WHAT TO PRODUCE »
Of all the entries below, only the lines from the one with "ATOM 9 N N ." up to and including the one with "ATOM 22 N N" are to be duplicated exactly.
+++
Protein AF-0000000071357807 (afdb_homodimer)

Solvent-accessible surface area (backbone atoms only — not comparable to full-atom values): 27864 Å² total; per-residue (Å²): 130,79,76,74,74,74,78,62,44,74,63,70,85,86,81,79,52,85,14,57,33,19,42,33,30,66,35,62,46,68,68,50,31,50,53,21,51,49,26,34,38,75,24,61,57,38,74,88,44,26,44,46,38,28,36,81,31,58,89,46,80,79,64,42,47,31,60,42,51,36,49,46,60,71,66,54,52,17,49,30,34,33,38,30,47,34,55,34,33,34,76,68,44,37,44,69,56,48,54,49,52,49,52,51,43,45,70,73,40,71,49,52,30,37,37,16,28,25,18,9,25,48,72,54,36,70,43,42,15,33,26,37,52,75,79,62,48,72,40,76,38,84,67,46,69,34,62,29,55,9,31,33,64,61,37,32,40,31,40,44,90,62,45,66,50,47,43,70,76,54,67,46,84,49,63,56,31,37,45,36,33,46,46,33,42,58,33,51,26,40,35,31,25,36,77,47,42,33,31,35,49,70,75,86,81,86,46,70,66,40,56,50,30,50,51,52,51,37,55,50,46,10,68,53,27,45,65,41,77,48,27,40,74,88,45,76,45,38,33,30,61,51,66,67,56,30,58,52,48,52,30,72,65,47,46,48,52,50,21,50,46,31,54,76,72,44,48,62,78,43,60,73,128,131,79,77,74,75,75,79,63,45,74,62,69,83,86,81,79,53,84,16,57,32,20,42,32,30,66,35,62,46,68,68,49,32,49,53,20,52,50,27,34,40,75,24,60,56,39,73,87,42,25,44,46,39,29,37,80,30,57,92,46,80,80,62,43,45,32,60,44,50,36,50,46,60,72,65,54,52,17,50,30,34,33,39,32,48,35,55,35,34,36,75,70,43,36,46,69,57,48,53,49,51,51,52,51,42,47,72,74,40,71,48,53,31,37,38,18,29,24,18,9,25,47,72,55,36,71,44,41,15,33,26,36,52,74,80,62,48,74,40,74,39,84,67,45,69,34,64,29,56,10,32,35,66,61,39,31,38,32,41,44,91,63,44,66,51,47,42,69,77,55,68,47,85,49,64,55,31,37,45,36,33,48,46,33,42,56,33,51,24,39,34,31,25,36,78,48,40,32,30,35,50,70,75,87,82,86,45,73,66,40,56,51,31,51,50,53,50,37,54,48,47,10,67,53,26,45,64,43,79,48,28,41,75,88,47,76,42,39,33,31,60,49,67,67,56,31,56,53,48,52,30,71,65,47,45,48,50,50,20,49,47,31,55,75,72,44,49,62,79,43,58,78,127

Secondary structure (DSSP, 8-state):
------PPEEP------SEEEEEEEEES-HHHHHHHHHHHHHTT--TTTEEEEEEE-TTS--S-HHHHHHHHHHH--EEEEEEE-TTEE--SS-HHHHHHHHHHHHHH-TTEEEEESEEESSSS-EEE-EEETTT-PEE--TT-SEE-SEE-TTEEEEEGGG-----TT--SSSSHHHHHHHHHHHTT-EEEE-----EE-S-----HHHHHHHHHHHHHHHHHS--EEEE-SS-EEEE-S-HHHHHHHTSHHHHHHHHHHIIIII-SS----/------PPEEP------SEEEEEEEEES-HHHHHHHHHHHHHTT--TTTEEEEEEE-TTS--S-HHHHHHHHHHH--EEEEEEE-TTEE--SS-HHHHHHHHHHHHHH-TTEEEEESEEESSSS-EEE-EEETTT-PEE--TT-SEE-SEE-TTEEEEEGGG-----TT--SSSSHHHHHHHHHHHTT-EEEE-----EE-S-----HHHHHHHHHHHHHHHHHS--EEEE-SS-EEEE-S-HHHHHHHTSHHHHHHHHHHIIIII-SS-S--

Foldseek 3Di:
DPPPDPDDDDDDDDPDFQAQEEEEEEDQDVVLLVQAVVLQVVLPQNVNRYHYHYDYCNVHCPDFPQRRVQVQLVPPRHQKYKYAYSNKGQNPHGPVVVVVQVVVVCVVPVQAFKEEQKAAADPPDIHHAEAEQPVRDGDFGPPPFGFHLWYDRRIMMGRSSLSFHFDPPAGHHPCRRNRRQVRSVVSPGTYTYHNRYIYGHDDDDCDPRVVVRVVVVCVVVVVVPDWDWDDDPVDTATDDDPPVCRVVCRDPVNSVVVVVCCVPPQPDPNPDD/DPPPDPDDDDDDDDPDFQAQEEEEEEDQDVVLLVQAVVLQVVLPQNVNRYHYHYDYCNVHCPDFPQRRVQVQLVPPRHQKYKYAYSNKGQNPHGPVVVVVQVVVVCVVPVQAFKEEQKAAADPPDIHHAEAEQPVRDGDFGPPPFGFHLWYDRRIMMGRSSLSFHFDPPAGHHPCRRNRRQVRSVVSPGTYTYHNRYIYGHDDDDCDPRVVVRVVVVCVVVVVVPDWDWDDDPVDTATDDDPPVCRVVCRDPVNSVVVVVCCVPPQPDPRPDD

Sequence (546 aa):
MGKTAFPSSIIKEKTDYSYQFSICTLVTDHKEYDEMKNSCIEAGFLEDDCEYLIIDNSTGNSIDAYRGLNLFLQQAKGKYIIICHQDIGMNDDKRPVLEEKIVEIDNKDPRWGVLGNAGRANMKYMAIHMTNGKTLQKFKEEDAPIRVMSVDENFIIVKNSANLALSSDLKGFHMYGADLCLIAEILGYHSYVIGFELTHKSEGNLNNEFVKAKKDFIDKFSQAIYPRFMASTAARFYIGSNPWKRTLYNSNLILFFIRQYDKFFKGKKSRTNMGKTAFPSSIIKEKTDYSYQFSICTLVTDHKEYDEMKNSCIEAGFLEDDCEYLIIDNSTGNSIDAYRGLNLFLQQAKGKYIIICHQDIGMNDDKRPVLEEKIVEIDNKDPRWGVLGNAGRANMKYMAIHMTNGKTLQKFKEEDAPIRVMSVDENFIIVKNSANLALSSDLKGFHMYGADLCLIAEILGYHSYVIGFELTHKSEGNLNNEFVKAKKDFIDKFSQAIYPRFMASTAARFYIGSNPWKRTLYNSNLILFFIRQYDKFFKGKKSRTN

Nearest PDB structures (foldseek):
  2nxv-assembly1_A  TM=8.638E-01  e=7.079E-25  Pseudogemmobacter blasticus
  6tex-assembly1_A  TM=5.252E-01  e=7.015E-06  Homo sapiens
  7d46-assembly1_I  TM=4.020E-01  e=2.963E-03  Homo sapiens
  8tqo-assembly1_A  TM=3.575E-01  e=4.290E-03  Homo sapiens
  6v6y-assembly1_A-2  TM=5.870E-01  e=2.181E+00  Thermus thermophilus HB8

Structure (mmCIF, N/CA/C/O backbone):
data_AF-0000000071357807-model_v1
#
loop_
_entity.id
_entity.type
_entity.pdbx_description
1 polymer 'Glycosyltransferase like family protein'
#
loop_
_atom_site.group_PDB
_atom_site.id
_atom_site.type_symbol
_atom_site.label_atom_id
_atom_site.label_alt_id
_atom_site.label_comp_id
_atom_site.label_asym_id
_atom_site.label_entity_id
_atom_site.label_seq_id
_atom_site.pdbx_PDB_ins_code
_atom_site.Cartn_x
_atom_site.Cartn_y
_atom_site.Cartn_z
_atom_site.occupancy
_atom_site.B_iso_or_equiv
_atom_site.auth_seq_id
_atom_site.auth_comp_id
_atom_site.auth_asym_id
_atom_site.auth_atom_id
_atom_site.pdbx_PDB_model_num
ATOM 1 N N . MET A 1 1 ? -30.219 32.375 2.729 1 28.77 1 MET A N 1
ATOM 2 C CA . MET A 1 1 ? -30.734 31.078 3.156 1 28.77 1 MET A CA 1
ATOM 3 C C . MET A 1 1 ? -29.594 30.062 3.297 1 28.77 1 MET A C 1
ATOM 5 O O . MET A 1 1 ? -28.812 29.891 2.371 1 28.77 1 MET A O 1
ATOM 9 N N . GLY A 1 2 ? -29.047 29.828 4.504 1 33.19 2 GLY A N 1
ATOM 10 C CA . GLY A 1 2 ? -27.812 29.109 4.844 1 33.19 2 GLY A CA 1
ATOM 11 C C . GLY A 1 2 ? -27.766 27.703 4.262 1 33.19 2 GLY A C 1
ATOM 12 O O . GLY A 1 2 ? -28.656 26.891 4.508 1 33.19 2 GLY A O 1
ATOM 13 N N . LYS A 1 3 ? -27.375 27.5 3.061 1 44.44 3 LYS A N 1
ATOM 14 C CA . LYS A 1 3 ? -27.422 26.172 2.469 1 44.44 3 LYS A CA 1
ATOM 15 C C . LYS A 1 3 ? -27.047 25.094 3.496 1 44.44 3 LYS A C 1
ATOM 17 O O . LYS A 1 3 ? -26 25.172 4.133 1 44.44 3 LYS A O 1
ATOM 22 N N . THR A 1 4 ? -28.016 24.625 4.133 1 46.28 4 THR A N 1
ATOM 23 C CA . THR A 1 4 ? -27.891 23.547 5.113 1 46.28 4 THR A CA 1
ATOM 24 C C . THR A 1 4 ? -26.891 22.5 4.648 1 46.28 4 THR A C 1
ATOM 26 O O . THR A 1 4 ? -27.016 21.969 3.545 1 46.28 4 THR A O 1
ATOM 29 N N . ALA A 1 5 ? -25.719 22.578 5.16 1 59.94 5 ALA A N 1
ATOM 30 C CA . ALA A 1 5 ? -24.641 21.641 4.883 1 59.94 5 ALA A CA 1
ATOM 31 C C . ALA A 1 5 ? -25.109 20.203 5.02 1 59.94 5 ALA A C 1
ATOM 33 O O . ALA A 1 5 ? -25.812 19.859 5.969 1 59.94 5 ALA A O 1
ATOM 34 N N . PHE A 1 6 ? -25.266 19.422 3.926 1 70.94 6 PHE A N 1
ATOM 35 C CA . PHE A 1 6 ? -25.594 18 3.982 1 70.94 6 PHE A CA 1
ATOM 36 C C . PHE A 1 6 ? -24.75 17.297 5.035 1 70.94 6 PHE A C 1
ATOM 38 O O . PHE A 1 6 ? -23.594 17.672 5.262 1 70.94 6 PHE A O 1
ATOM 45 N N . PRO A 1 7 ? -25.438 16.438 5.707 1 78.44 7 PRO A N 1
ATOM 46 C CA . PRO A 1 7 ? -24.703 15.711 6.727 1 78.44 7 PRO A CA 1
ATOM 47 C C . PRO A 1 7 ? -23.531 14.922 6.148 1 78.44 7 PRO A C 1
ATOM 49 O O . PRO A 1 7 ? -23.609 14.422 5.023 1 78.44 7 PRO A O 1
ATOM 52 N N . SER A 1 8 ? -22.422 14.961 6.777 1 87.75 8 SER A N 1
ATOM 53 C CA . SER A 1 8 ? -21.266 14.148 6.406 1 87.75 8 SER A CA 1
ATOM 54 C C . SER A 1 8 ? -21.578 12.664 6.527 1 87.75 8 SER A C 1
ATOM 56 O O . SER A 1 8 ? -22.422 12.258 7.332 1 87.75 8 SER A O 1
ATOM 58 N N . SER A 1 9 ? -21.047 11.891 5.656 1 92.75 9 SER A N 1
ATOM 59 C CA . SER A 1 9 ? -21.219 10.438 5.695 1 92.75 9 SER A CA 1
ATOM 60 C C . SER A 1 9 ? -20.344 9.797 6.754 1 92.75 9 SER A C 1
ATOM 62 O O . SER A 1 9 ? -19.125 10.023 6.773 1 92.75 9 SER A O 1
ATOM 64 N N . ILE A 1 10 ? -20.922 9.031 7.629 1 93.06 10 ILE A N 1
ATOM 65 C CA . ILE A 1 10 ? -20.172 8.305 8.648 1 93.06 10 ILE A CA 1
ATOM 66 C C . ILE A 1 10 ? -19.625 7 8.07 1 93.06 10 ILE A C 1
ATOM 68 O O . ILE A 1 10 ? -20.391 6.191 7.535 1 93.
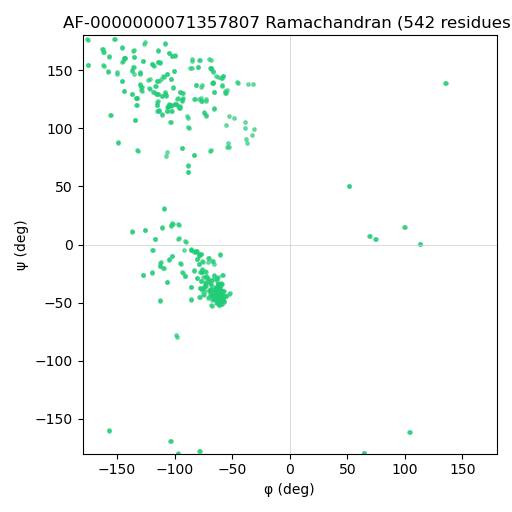06 10 ILE A O 1
ATOM 72 N N . ILE A 1 11 ? -18.359 6.812 8.18 1 92.5 11 ILE A N 1
ATOM 73 C CA . ILE A 1 11 ? -17.672 5.645 7.629 1 92.5 11 ILE A CA 1
ATOM 74 C C . ILE A 1 11 ? -17.516 4.578 8.711 1 92.5 11 ILE A C 1
ATOM 76 O O . ILE A 1 11 ? -17.156 4.891 9.852 1 92.5 11 ILE A O 1
ATOM 80 N N . LYS A 1 12 ? -17.891 3.373 8.359 1 88.44 12 LYS A N 1
ATOM 81 C CA . LYS A 1 12 ? -17.703 2.182 9.188 1 88.44 12 LYS A CA 1
ATOM 82 C C . LYS A 1 12 ? -16.969 1.089 8.406 1 88.44 12 LYS A C 1
ATOM 84 O O . LYS A 1 12 ? -16.641 1.268 7.23 1 88.44 12 LYS A O 1
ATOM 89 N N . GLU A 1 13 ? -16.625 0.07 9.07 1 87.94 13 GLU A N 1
+++
EXERCISE RESPONSE »
ATOM 9 N N . GLY A 1 2 ? -29.047 29.828 4.504 1 33.19 2 GLY A N 1
ATOM 10 C CA . GLY A 1 2 ? -27.812 29.109 4.844 1 33.19 2 GLY A CA 1
ATOM 11 C C . GLY A 1 2 ? -27.766 27.703 4.262 1 33.19 2 GLY A C 1
ATOM 12 O O . GLY A 1 2 ? -28.656 26.891 4.508 1 33.19 2 GLY A O 1
ATOM 13 N N . LYS A 1 3 ? -27.375 27.5 3.061 1 44.44 3 LYS A N 1
ATOM 14 C CA . LYS A 1 3 ? -27.422 26.172 2.469 1 44.44 3 LYS A CA 1
ATOM 15 C C . LYS A 1 3 ? -27.047 25.094 3.496 1 44.44 3 LYS A C 1
ATOM 17 O O . LYS A 1 3 ? -26 25.172 4.133 1 44.44 3 LYS A O 1
ATOM 22 N N . THR A 1 4 ? -28.016 24.625 4.133 1 46.28 4 THR A N 1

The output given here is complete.